● **Aim of the exercise**
The number of lines holding "like" is all you should give; count them in the records below.

——

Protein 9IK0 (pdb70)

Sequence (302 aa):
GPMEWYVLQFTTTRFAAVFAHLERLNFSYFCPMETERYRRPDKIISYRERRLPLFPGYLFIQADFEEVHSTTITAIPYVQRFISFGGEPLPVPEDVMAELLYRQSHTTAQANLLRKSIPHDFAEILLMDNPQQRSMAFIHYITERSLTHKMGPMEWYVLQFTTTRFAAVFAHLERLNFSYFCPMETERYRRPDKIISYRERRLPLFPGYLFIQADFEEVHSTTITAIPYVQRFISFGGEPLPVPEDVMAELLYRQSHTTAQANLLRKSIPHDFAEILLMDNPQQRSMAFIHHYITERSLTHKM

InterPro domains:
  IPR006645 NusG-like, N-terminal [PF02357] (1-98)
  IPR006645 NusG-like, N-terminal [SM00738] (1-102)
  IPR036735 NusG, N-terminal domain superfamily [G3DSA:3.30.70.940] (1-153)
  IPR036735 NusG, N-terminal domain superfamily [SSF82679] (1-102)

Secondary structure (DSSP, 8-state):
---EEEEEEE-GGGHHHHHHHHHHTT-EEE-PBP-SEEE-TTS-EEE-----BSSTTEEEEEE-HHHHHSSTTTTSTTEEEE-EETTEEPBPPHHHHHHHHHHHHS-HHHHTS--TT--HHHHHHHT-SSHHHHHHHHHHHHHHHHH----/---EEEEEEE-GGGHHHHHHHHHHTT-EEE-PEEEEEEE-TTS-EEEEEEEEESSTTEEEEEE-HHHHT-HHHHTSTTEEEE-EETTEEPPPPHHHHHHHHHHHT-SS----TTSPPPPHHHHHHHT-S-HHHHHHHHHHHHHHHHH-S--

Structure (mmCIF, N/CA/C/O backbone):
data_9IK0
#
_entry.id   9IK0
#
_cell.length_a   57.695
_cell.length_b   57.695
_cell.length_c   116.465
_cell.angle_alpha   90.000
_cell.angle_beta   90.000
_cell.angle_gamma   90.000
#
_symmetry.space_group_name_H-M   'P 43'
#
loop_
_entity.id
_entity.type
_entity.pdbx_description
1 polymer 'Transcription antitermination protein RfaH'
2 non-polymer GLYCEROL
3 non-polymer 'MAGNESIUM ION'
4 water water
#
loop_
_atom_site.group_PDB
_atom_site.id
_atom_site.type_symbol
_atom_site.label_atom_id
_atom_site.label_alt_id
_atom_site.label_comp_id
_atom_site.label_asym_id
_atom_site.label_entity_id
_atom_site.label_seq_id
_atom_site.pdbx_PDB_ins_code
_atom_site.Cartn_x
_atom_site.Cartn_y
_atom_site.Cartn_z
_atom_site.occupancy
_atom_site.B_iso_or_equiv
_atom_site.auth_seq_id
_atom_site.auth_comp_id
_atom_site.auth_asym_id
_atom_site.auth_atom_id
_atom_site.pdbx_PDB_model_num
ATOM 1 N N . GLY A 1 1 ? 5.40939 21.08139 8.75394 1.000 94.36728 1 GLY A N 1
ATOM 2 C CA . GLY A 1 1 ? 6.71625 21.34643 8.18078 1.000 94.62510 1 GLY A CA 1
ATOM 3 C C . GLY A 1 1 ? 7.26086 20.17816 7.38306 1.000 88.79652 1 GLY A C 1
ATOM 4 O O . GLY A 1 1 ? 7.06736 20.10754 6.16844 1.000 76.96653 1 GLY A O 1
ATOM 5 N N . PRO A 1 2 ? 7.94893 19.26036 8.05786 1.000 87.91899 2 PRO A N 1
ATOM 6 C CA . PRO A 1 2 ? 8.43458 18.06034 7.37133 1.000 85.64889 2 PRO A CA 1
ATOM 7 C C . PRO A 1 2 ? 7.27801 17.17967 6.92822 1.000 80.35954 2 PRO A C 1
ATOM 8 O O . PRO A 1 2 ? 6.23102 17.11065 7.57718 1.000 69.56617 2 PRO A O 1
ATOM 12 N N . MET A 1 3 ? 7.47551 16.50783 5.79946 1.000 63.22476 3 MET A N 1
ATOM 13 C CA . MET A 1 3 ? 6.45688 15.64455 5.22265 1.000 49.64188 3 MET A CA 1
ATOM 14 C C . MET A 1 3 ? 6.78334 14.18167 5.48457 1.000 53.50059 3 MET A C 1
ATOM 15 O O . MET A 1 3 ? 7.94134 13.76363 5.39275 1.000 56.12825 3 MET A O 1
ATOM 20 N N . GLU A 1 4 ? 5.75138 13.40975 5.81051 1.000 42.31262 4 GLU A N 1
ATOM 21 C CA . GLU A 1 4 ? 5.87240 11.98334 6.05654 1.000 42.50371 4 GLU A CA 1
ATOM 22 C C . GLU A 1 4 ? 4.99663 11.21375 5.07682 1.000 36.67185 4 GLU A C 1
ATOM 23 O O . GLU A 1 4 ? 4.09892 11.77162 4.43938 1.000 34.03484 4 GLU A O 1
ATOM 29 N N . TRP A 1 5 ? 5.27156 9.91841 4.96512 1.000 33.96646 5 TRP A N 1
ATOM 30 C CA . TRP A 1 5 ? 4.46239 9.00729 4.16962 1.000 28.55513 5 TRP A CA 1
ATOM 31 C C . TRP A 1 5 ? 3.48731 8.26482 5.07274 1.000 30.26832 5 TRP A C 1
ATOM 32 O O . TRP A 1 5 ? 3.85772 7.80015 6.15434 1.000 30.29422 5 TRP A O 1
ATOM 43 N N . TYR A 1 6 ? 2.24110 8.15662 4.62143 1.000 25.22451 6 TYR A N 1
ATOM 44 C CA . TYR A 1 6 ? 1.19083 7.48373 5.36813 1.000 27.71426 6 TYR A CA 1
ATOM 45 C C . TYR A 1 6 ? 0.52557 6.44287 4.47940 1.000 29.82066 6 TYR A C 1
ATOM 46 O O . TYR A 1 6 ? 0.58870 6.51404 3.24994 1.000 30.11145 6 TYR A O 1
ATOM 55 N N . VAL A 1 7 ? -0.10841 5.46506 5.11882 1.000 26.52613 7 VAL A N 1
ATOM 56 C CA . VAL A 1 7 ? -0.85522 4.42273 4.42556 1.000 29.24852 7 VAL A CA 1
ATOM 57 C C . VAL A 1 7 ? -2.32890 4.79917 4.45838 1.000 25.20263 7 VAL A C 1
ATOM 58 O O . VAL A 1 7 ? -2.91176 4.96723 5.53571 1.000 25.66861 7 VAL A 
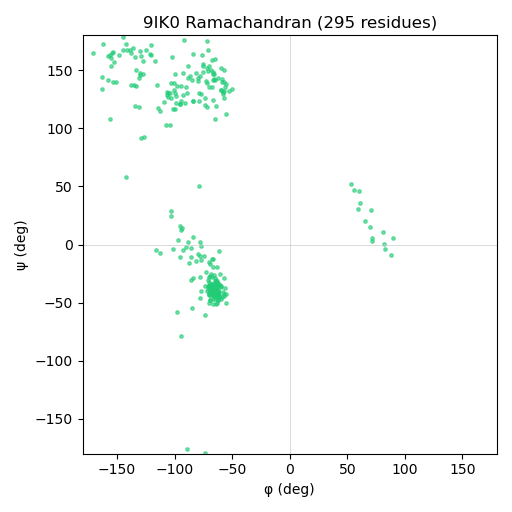O 1
ATOM 62 N N . LEU A 1 8 ? -2.93300 4.93440 3.28317 1.000 24.63166 8 LEU A N 1
ATOM 63 C CA . LEU A 1 8 ? -4.33937 5.29099 3.15664 1.000 22.83176 8 LEU A CA 1
ATOM 64 C C . LEU A 1 8 ? -5.10770 4.07312 2.66349 1.000 31.94643 8 LEU A C 1
ATOM 65 O O . LEU A 1 8 ? -4.79043 3.52444 1.60229 1.000 21.70430 8 LEU A O 1
ATOM 70 N N . GLN A 1 9 ? -6.10998 3.65023 3.43127 1.000 23.22622 9 GLN A N 1
ATOM 71 C CA . GLN A 1 9 ? -6.95400 2.53040 3.03772 1.000 21.98039 9 GLN A CA 1
ATOM 72 C C . GLN A 1 9 ? -8.14261 3.04215 2.23333 1.000 26.10760 9 GLN A C 1
ATOM 73 O O . GLN A 1 9 ? -8.77198 4.03722 2.60751 1.000 27.54923 9 GLN A O 1
ATOM 79 N N . PHE A 1 10 ? -8.44520 2.35846 1.13120 1.000 24.93479 10 PHE A N 1
ATOM 80 C CA . PHE A 1 10 ? -9.53481 2.73967 0.24448 1.000 26.91229 10 PHE A CA 1
ATOM 81 C C . PHE A 1 10 ? -10.18118 1.48018 -0.31577 1.000 31.44192 10 PHE A C 1
ATOM 82 O O . PHE A 1 10 ? -9.64489 0.37490 -0.19708 1.000 27.85726 10 PHE A O 1
ATOM 90 N N . THR A 1 11 ? -11.34760 1.65657 -0.93467 1.000 25.50472 11 THR A N 1
ATOM 91 C CA . THR A 1 11 ? -12.04925 0.54015 -1.55909 1.000 24.59944 11 THR A CA 1
ATOM 92 C C . THR A 1 11 ? -11.31064 0.11451 -2.82353 1.000 27.32046 11 THR A C 1
ATOM 93 O O . THR A 1 11 ? -11.19513 0.89581 -3.77456 1.000 26.95912 11 THR A O 1
ATOM 97 N N . THR A 1 12 ? -10.84294 -1.13800 -2.83396 1.000 26.00431 12 THR A N 1
ATOM 98 C CA . THR A 1 12 ? -9.86842 -1.59697 -3.82420 1.000 34.56317 12 THR A CA 1
ATOM 99 C C . THR A 1 12 ? -10.34437 -1.36443 -5.25472 1.000 25.93590 12 THR A C 1
ATOM 100 O O . THR A 1 12 ? -9.61035 -0.80924 -6.07988 1.000 26.15762 12 THR A O 1
ATOM 104 N N . THR A 1 13 ? -11.56761 -1.79180 -5.57332 1.000 25.43085 13 THR A N 1
ATOM 105 C CA . THR A 1 13 ? -12.04954 -1.71604 -6.94922 1.000 26.96174 13 THR A CA 1
ATOM 106 C C . THR A 1 13 ? -12.25733 -0.28792 -7.44077 1.000 32.23560 13 THR A C 1
ATOM 107 O O . THR A 1 13 ? -12.44011 -0.09201 -8.64696 1.000 28.42215 13 THR A O 1
ATOM 111 N N . ARG A 1 14 ? -12.23284 0.70856 -6.55415 1.000 24.99278 14 ARG A N 1
ATOM 112 C CA . ARG A 1 14 ? -12.47723 2.09568 -6.93191 1.000 25.44878 14 ARG A CA 1
ATOM 113 C C . ARG A 1 14 ? -11.19129 2.91414 -7.01528 1.000 26.63619 14 ARG A C 1
ATOM 114 O O . ARG A 1 14 ? -11.22119 4.13174 -6.80542 1.000 29.18494 14 ARG A O 1
ATOM 122 N N . PHE A 1 15 ? -10.06145 2.27277 -7.33033 1.000 25.15126 15 PHE A N 1
ATOM 123 C CA . PHE A 1 15 ? -8.77908 2.97222 -7.28079 1.000 28.04480 15 PHE A CA 1
ATOM 124 C C . PHE A 1 15 ? -8.73701 4.14471 -8.25492 1.000 23.46884 15 PHE A C 1
ATOM 125 O O . PHE A 1 15 ? -8.12950 5.18024 -7.96046 1.000 27.36870 15 PHE A O 1
ATOM 133 N N . ALA A 1 16 ? -9.37971 4.00659 -9.41741 1.000 28.96956 16 ALA A N 1
ATOM 134 C CA . ALA A 1 16 ? -9.27995 5.04599 -10.43904 1.000 32.35073 16 ALA A CA 1
ATOM 135 C C . ALA A 1 16 ? -9.92777 6.34545 -9.97545 1.000 30.42845 16 ALA A C 1
ATOM 136 O O . ALA A 1 16 ? -9.36050 7.42972 -10.15639 1.000 32.50591 16 ALA A O 1
ATOM 138 N N . ALA A 1 17 ? -11.11349 6.25725 -9.36890 1.000 31.02055 17 ALA A N 1
ATOM 139 C CA . ALA A 1 17 ? -11.76969 7.45591 -8.85683 1.000 36.54517 17 ALA A CA 1
ATOM 140 C C . ALA A 1 17 ? -10.98777 8.05989 -7.69777 1.000 38.39494 17 ALA A C 1
ATOM 141 O O . ALA A 1 17 ? -10.89299 9.28717 -7.57661 1.000 33.54420 17 ALA A O 1
ATOM 143 N N . VAL A 1 18 ? -10.41552 7.21266 -6.84052 1.000 38.77998 18 VAL A N 1
ATOM 144 C CA . VAL A 1 18 ? -9.65924 7.70498 -5.69340 1.000 29.65103 18 VAL A CA 1
ATOM 145 C C . VAL A 1 18 ? -8.36625 8.36864 -6.15166 1.000 30.57342 18 VAL A C 1
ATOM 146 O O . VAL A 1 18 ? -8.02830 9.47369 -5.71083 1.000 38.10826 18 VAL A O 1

——

● **Finished exercise**
2